Ein Narr tanzt auf der Weltbühne

23.10.2017, 11:09 Uhr
Ein Narr tanzt auf der Weltbühne

© Foto: Anestis Aslanidis

Mit der Geschichtsschreibung ist das so eine Sache. Meist werden die Triumphe und Niederlagen von den Siegern erzählt, während die Verlierer stumm bleiben. Oft werden Ereignisse mit großem zeitlichen Abstand berichtet, und wie alles wirklich geschah, werden wir vielleicht nie erfahren. Allerdings: Wer weiß schon, was wahr ist?

Das Schöne ist: An Daniel Kehlmann neuem historischen Roman "Tyll" ist grundsätzlich eigentlich gar nichts wahr, und das weiß man immerhin von vorne herein.

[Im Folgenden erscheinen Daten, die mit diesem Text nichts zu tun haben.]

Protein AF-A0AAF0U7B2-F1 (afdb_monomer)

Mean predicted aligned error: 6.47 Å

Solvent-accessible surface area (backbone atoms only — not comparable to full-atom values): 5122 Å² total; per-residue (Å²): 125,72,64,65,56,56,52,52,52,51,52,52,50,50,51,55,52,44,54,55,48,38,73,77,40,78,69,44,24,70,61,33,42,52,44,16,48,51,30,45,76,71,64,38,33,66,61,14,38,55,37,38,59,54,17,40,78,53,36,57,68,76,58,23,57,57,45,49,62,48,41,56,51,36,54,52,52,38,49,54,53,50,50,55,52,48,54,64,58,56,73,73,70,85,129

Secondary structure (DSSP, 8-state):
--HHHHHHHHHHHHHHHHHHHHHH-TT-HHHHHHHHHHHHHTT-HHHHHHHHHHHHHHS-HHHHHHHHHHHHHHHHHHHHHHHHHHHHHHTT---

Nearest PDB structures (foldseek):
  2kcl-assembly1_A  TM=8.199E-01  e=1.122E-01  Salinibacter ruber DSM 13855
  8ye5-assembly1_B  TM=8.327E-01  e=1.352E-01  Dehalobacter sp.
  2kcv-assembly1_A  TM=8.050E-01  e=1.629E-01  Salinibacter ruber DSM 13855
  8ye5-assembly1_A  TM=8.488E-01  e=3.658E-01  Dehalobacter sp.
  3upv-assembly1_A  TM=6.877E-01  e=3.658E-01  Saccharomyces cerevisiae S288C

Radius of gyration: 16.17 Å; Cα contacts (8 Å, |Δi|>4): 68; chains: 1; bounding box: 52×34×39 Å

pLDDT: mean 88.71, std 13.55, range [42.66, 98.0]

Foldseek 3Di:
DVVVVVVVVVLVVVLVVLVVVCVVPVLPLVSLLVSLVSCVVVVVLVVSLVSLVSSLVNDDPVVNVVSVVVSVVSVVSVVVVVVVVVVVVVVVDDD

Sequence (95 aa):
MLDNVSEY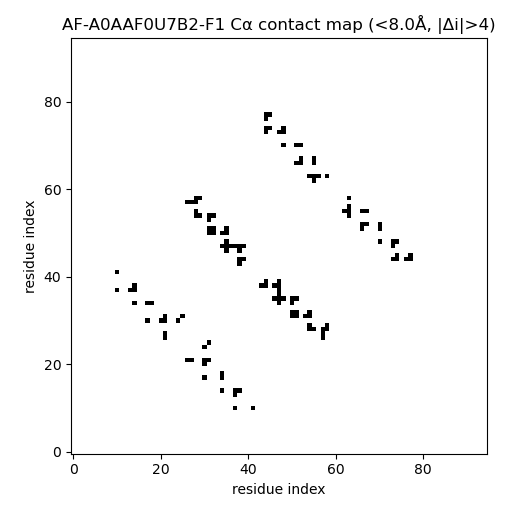QLSRLAIMASQRLLILQPHNWALRRDHGMMLYYSREYEEAVQELSICMVFAPEEEAEVLEAFVEKLHLLRLESSWKNLERKGRLTVT

Structure (mmCIF, N/CA/C/O backbone):
data_AF-A0AAF0U7B2-F1
#
_entry.id   AF-A0AAF0U7B2-F1
#
loop_
_atom_site.group_PDB
_atom_site.id
_atom_site.type_symbol
_atom_site.label_atom_id
_atom_site.label_alt_id
_atom_site.label_comp_id
_atom_site.label_asym_id
_atom_site.label_entity_id
_atom_site.label_seq_id
_atom_site.pdbx_PDB_ins_code
_atom_site.Cartn_x
_atom_site.Cartn_y
_atom_site.Cartn_z
_atom_site.occupancy
_atom_site.B_iso_or_equiv
_atom_site.auth_seq_id
_atom_site.auth_comp_id
_atom_site.auth_asym_id
_atom_site.auth_atom_id
_atom_site.pdbx_PDB_model_num
ATOM 1 N N . MET A 1 1 ? -15.161 23.498 4.852 1.00 51.62 1 MET A N 1
ATOM 2 C CA . MET A 1 1 ? -16.105 22.458 4.365 1.00 51.62 1 MET A CA 1
ATOM 3 C C . MET A 1 1 ? -16.000 22.245 2.850 1.00 51.62 1 MET A C 1
ATOM 5 O O . MET A 1 1 ? -16.277 21.140 2.411 1.00 51.62 1 MET A O 1
ATOM 9 N N . LEU A 1 2 ? -15.566 23.244 2.061 1.00 53.09 2 LEU A N 1
ATOM 10 C CA . LEU A 1 2 ? -15.340 23.105 0.611 1.00 53.09 2 LEU A CA 1
ATOM 11 C C . LEU A 1 2 ? -13.987 22.453 0.244 1.00 53.09 2 LEU A C 1
ATOM 13 O O . LEU A 1 2 ? -13.906 21.812 -0.797 1.00 53.09 2 LEU A O 1
ATOM 17 N N . ASP A 1 3 ? -12.973 22.527 1.113 1.00 60.94 3 ASP A N 1
ATOM 18 C CA . ASP A 1 3 ? -11.630 21.978 0.832 1.00 60.94 3 ASP A CA 1
ATOM 19 C C . ASP A 1 3 ? -11.572 20.440 0.851 1.00 60.94 3 ASP A C 1
ATOM 21 O O . ASP A 1 3 ? -10.900 19.822 0.033 1.00 60.94 3 ASP A O 1
ATOM 25 N N . ASN A 1 4 ? -12.359 19.788 1.713 1.00 57.91 4 ASN A N 1
ATOM 26 C CA . ASN A 1 4 ? -12.353 18.321 1.816 1.00 57.91 4 ASN A CA 1
ATOM 27 C C . ASN A 1 4 ? -12.947 17.639 0.569 1.00 57.91 4 ASN A C 1
ATOM 29 O O . ASN A 1 4 ? -12.645 16.483 0.279 1.00 57.91 4 ASN A O 1
ATOM 33 N N . VAL A 1 5 ? -13.831 18.334 -0.157 1.00 61.03 5 VAL A N 1
ATOM 34 C CA . VAL A 1 5 ? -14.487 17.788 -1.353 1.00 61.03 5 VAL A CA 1
ATOM 35 C C . VAL A 1 5 ? -13.519 17.774 -2.534 1.00 61.03 5 VAL A C 1
ATOM 37 O O . VAL A 1 5 ? -13.499 16.795 -3.278 1.00 61.03 5 VAL A O 1
ATOM 40 N N . SER A 1 6 ? -12.691 18.811 -2.699 1.00 70.94 6 SER A N 1
ATOM 41 C CA . SER A 1 6 ? -11.675 18.843 -3.758 1.00 70.94 6 SER A CA 1
ATOM 42 C C . SER A 1 6 ? -10.562 17.824 -3.502 1.00 70.94 6 SER A C 1
ATOM 44 O O . SER A 1 6 ? -10.163 17.118 -4.429 1.00 70.94 6 SER A O 1
ATOM 46 N N . GLU A 1 7 ? -10.134 17.670 -2.248 1.00 69.38 7 GLU A N 1
ATOM 47 C CA . GLU A 1 7 ? -9.124 16.686 -1.841 1.00 69.38 7 GLU A CA 1
ATOM 48 C C . GLU A 1 7 ? -9.593 15.239 -2.080 1.00 69.38 7 GLU A C 1
ATOM 50 O O . GLU A 1 7 ? -8.857 14.425 -2.641 1.00 69.38 7 GLU A O 1
ATOM 55 N N . TYR A 1 8 ? -10.856 14.927 -1.764 1.00 75.75 8 TYR A N 1
ATOM 56 C CA . TYR A 1 8 ? -11.434 13.604 -2.019 1.00 75.75 8 TYR A CA 1
ATOM 57 C C . TYR A 1 8 ? -11.513 13.269 -3.517 1.00 75.75 8 TYR A C 1
ATOM 59 O O . TYR A 1 8 ? -11.201 12.149 -3.926 1.00 75.75 8 TYR A O 1
ATOM 67 N N . GLN A 1 9 ? -11.898 14.234 -4.362 1.00 81.12 9 GLN A N 1
ATOM 68 C CA . GLN A 1 9 ? -11.911 14.018 -5.813 1.00 81.12 9 GLN A CA 1
ATOM 69 C C . GLN A 1 9 ? -10.496 13.818 -6.366 1.00 81.12 9 GLN A C 1
ATOM 71 O O . GLN A 1 9 ? -10.295 12.942 -7.209 1.00 81.12 9 GLN A O 1
ATOM 76 N N . LEU A 1 10 ? -9.516 14.579 -5.869 1.00 86.31 10 LEU A N 1
ATOM 77 C CA . LEU A 1 10 ? -8.119 14.449 -6.277 1.00 86.31 10 LEU A CA 1
ATOM 78 C C . LEU A 1 10 ? -7.544 13.075 -5.906 1.00 86.31 10 LEU A C 1
ATOM 80 O O . LEU A 1 10 ? -6.900 12.447 -6.745 1.00 86.31 10 LEU A O 1
ATOM 84 N N . SER A 1 11 ? -7.837 12.574 -4.701 1.00 86.50 11 SER A N 1
ATOM 85 C CA . SER A 1 11 ? -7.413 11.234 -4.268 1.00 86.50 11 SER A CA 1
ATOM 86 C C . SER A 1 11 ? -7.990 10.135 -5.170 1.00 86.50 11 SER A C 1
ATOM 88 O O . SER A 1 11 ? -7.255 9.284 -5.676 1.00 86.50 11 SER A O 1
ATOM 90 N N . ARG A 1 12 ? -9.288 10.205 -5.498 1.00 91.31 12 ARG A N 1
ATOM 91 C CA . ARG A 1 12 ? -9.918 9.246 -6.422 1.00 91.31 12 ARG A CA 1
ATOM 92 C C . ARG A 1 12 ? -9.309 9.287 -7.823 1.00 91.31 12 ARG A C 1
ATOM 94 O O . ARG A 1 12 ? -9.066 8.239 -8.417 1.00 91.31 12 ARG A O 1
ATOM 101 N N . LEU A 1 13 ? -9.042 10.481 -8.351 1.00 94.06 13 LEU A N 1
ATOM 102 C CA . LEU A 1 13 ? -8.367 10.652 -9.641 1.00 94.06 13 LEU A CA 1
ATOM 103 C C . LEU A 1 13 ? -6.954 10.050 -9.624 1.00 94.06 13 LEU A C 1
ATOM 105 O O . LEU A 1 13 ? -6.576 9.378 -10.584 1.00 94.06 13 LEU A O 1
ATOM 109 N N . ALA A 1 14 ? -6.199 1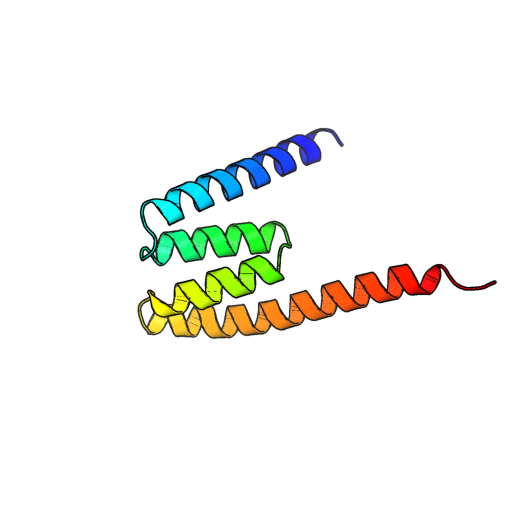0.240 -8.538 1.00 93.50 14 ALA A N 1
ATOM 110 C CA . ALA A 1 14 ? -4.859 9.680 -8.375 1.00 93.50 14 ALA A CA 1
ATOM 111 C C . ALA A 1 14 ? -4.869 8.142 -8.309 1.00 93.50 14 ALA A C 1
ATOM 113 O O . ALA A 1 14 ? -4.064 7.496 -8.985 1.00 93.50 14 ALA A O 1
ATOM 114 N N . ILE A 1 15 ? -5.821 7.545 -7.582 1.00 96.12 15 ILE A N 1
ATOM 115 C CA . ILE A 1 15 ? -6.017 6.085 -7.533 1.00 96.12 15 ILE A CA 1
ATOM 116 C C . ILE A 1 15 ? -6.347 5.538 -8.929 1.00 96.12 15 ILE A C 1
ATOM 118 O O . ILE A 1 15 ? -5.725 4.586 -9.393 1.00 96.12 15 ILE A O 1
ATOM 122 N N . MET A 1 16 ? -7.265 6.175 -9.661 1.00 96.19 16 MET A N 1
ATOM 123 C CA . MET A 1 16 ? -7.612 5.742 -11.020 1.00 96.19 16 MET A CA 1
ATOM 124 C C . MET A 1 16 ? -6.440 5.879 -12.003 1.00 96.19 16 MET A C 1
ATOM 126 O O . MET A 1 16 ? -6.255 5.035 -12.883 1.00 96.19 16 MET A O 1
ATOM 130 N N . ALA A 1 17 ? -5.649 6.949 -11.886 1.00 96.12 17 ALA A N 1
ATOM 131 C CA . ALA A 1 17 ? -4.478 7.165 -12.729 1.00 96.12 17 ALA A CA 1
ATOM 132 C C . ALA A 1 17 ? -3.387 6.120 -12.456 1.00 96.12 17 ALA A C 1
ATOM 134 O O . ALA A 1 17 ? -2.852 5.536 -13.398 1.00 96.12 17 ALA A O 1
ATOM 135 N N . SER A 1 18 ? -3.103 5.837 -11.183 1.00 96.00 18 SER A N 1
ATOM 136 C CA . SER A 1 18 ? -2.142 4.799 -10.795 1.00 96.00 18 SER A CA 1
ATOM 137 C C . SER A 1 18 ? -2.605 3.403 -11.220 1.00 96.00 18 SER A C 1
ATOM 139 O O . SER A 1 18 ? -1.806 2.656 -11.779 1.00 96.00 18 SER A O 1
ATOM 141 N N . GLN A 1 19 ? -3.899 3.084 -11.126 1.00 96.12 19 GLN A N 1
ATOM 142 C CA . GLN A 1 19 ? -4.438 1.821 -11.647 1.00 96.12 19 GLN A CA 1
ATOM 143 C C . GLN A 1 19 ? -4.195 1.661 -13.160 1.00 96.12 19 GLN A C 1
ATOM 145 O O . GLN A 1 19 ? -3.830 0.582 -13.628 1.00 96.12 19 GLN A O 1
ATOM 150 N N . ARG A 1 20 ? -4.336 2.739 -13.948 1.00 96.75 20 ARG A N 1
ATOM 151 C CA . ARG A 1 20 ? -4.004 2.716 -15.386 1.00 96.75 20 ARG A CA 1
ATOM 152 C C . ARG A 1 20 ? -2.514 2.485 -15.632 1.00 96.75 20 ARG A C 1
ATOM 154 O O . ARG A 1 20 ? -2.168 1.777 -16.573 1.00 96.75 20 ARG A O 1
ATOM 161 N N . LEU A 1 21 ? -1.641 3.049 -14.797 1.00 96.56 21 LEU A N 1
ATOM 162 C CA . LEU A 1 21 ? -0.200 2.799 -14.880 1.00 96.56 21 LEU A CA 1
ATOM 163 C C . LEU A 1 21 ? 0.139 1.333 -14.586 1.00 96.56 21 LEU A C 1
ATOM 165 O O . LEU A 1 21 ? 0.979 0.767 -15.281 1.00 96.56 21 LEU A O 1
ATOM 169 N N . LEU A 1 22 ? -0.551 0.693 -13.638 1.00 96.50 22 LEU A N 1
ATOM 170 C CA . LEU A 1 22 ? -0.353 -0.728 -13.328 1.00 96.50 22 LEU A CA 1
ATOM 171 C C . LEU A 1 22 ? -0.747 -1.659 -14.477 1.00 96.50 22 LEU A C 1
ATOM 173 O O . LEU A 1 22 ? -0.097 -2.680 -14.676 1.00 96.50 22 LEU A O 1
ATOM 177 N N . ILE A 1 23 ? -1.755 -1.297 -15.275 1.00 95.94 23 ILE A N 1
ATOM 178 C CA . ILE A 1 23 ? -2.094 -2.043 -16.498 1.00 95.94 23 ILE A CA 1
ATOM 179 C C . ILE A 1 23 ? -0.929 -2.001 -17.498 1.00 95.94 23 ILE A C 1
ATOM 181 O O . ILE A 1 23 ? -0.641 -2.999 -18.154 1.00 95.94 23 ILE A O 1
ATOM 185 N N . LEU A 1 24 ? -0.247 -0.856 -17.608 1.00 97.69 24 LEU A N 1
ATOM 186 C CA . LEU A 1 24 ? 0.894 -0.685 -18.511 1.00 97.69 24 LEU A CA 1
ATOM 187 C C . LEU A 1 24 ? 2.176 -1.333 -17.968 1.00 97.69 24 LEU A C 1
ATOM 189 O O . LEU A 1 24 ? 3.013 -1.777 -18.751 1.00 97.69 24 LEU A O 1
ATOM 193 N N . GLN A 1 25 ? 2.348 -1.371 -16.645 1.00 97.12 25 GLN A N 1
ATOM 194 C CA . GLN A 1 25 ? 3.555 -1.863 -15.977 1.00 97.12 25 GLN A CA 1
ATOM 195 C C . GLN A 1 25 ? 3.221 -2.7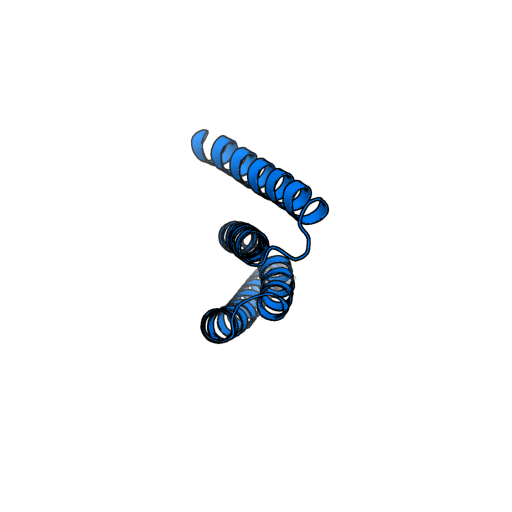80 -14.784 1.00 97.12 25 GLN A C 1
ATOM 197 O O . GLN A 1 25 ? 3.498 -2.436 -13.633 1.00 97.12 25 GLN A O 1
ATOM 202 N N . PRO A 1 26 ? 2.674 -3.982 -15.032 1.00 95.25 26 PRO A N 1
ATOM 203 C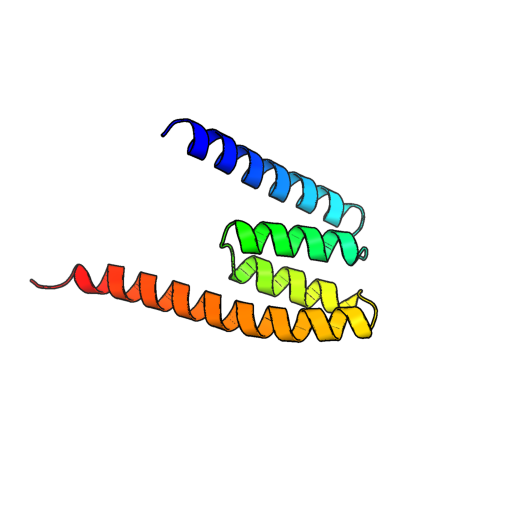 CA . PRO A 1 26 ? 2.150 -4.843 -13.971 1.00 95.25 26 PRO A CA 1
ATOM 204 C C . PRO A 1 26 ? 3.220 -5.473 -13.073 1.00 95.25 26 PRO A C 1
ATOM 206 O O . PRO A 1 26 ? 2.875 -6.015 -12.032 1.00 95.25 26 PRO A O 1
ATOM 209 N N . HIS A 1 27 ? 4.499 -5.426 -13.442 1.00 96.69 27 HIS A N 1
ATOM 210 C CA . HIS A 1 27 ? 5.600 -5.986 -12.643 1.00 96.69 27 HIS A CA 1
ATOM 211 C C . HIS A 1 27 ? 6.435 -4.896 -11.956 1.00 96.69 27 HIS A C 1
ATOM 213 O O . HIS A 1 27 ? 7.437 -5.190 -11.314 1.00 96.69 27 HIS A O 1
ATOM 219 N N . ASN A 1 28 ? 6.055 -3.623 -12.108 1.00 97.25 28 ASN A N 1
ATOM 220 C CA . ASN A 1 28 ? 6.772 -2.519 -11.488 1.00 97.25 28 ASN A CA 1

Trotzdem bringt der Autor, der mit "Die Vermessung der Welt" über die Forscher Alexander von Humboldt und Carl Friedrich Gauß im Jahr 2005 einen Welterfolg landete, dem Leser die Welt von vor 400 Jahren eindringlich nahe.

Dass die historischen Tatsachen hier einigermaßen ver-rückt sind, fängt schon damit an, dass Kehlmann die Figur des Till Eulenspiegel, der angeblich im 14. Jahrhundert lebte, in die Zeit des 30-jährigen Krieges (1618 bis 1648) versetzt, als ein verheerender Kampf um die Vorherrschaft in Europa tobte. Und Tyll Ulenspiegel ist mittendrin. Natürlich nicht als Soldat. Sondern als Zeitzeuge, als Narr und Gaukler vor dem Volk und an den Höfen. Nachdem sein Vater als Hexer angeklagt und hingerichtet worden ist, verlässt Tyll sein Dorf, die Bäckerstochter Nele an seiner Seite: Auch ein Akt der Rebellion und der Freiheit. Der rätselhafte, dürre junge Mann perfektioniert seine artistischen Fähigkeiten, tanzt bald auf dem Seil und verblüfft auch mit allerlei anderen Fertigkeiten. "Der Junge scheint nicht aus dem gleichen Stoff gemacht wie andere Menschen", sagte einst sein Vater über ihn.

Meisterliche Jonglage

So wie Tyll in meisterlicher Weise mit Bällen und Messern jongliert, so jongliert auch der 42-jährige Autor mit Zeitebenen, Erzählperspektiven und nicht zuletzt der Sprache, die einfach wirkt und doch wahnsinnig raffiniert komponiert ist: Altbacken kommt sie nie daher und ist doch leicht durchzogen von einem herrlich altertümlichen Duktus.

In acht Kapiteln wirft Kehlmann Schlaglichter auf eine immer noch mittelalterlich geprägte Zeit. Tyll Ulenspiegel ist weder Held noch "richtige" Hauptfigur, sondern das verbindende Glied in diesen fantastischen Geschichten, in denen einerseits brutal realistisch von Hunger, Tod, Misshandlung und Gewalt erzählt wird, andererseits auch von Geisterbeschwörern, Drachen und einem sprechenden Esel, von dem man sich bis zum Schluss fragt, ob er nun tatsächlich reden kann, oder ob das wieder nur einer von Tylls listigen Tricks ist.

Ein klassischer Historienroman ist das freilich nicht. Die Zeitumstände hat Kehlmann allerdings akribisch recherchiert, sein Buch ist zudem von allerlei historischen Persönlichkeiten bevölkert. So tauchen etwa Friedrich V., der als Winterkönig in die Geschichte einging, und seine Frau Elizabeth Stuart auf. Mit seiner Entscheidung, die böhmische Krone anzunehmen und sich gegen den Kaiser zu stellen, löste er den 30-jährigen Krieg mit aus.

Friedrichs Tod gehört zu den berührendsten Momenten in diesem Roman. Nur wenige Sätze braucht Kehlmann dafür. Sein ganzer Text ist voll von vermeintlich Nebensächlichem, von kleinen empathischen Szenen, mit denen das große Panorama einer Epoche entworfen wird, die uns so fern und dann wieder erschreckend nah ist: Ja, natürlich kann man Parallelen zu heute (Schlagworte: Europa am Scheideweg, Krieg zwischen den Religionen, ja sogar der Klimawandel) ziehen, muss man aber nicht. Dieser genial erzählte, soghafte und unterhaltsame Roman steht für sich allein.

ZDaniel Kehlmann: Tyll. Roman, Rowohlt Verlag, Reinbek bei Hamburg, 474 Seiten, 22,95 Euro.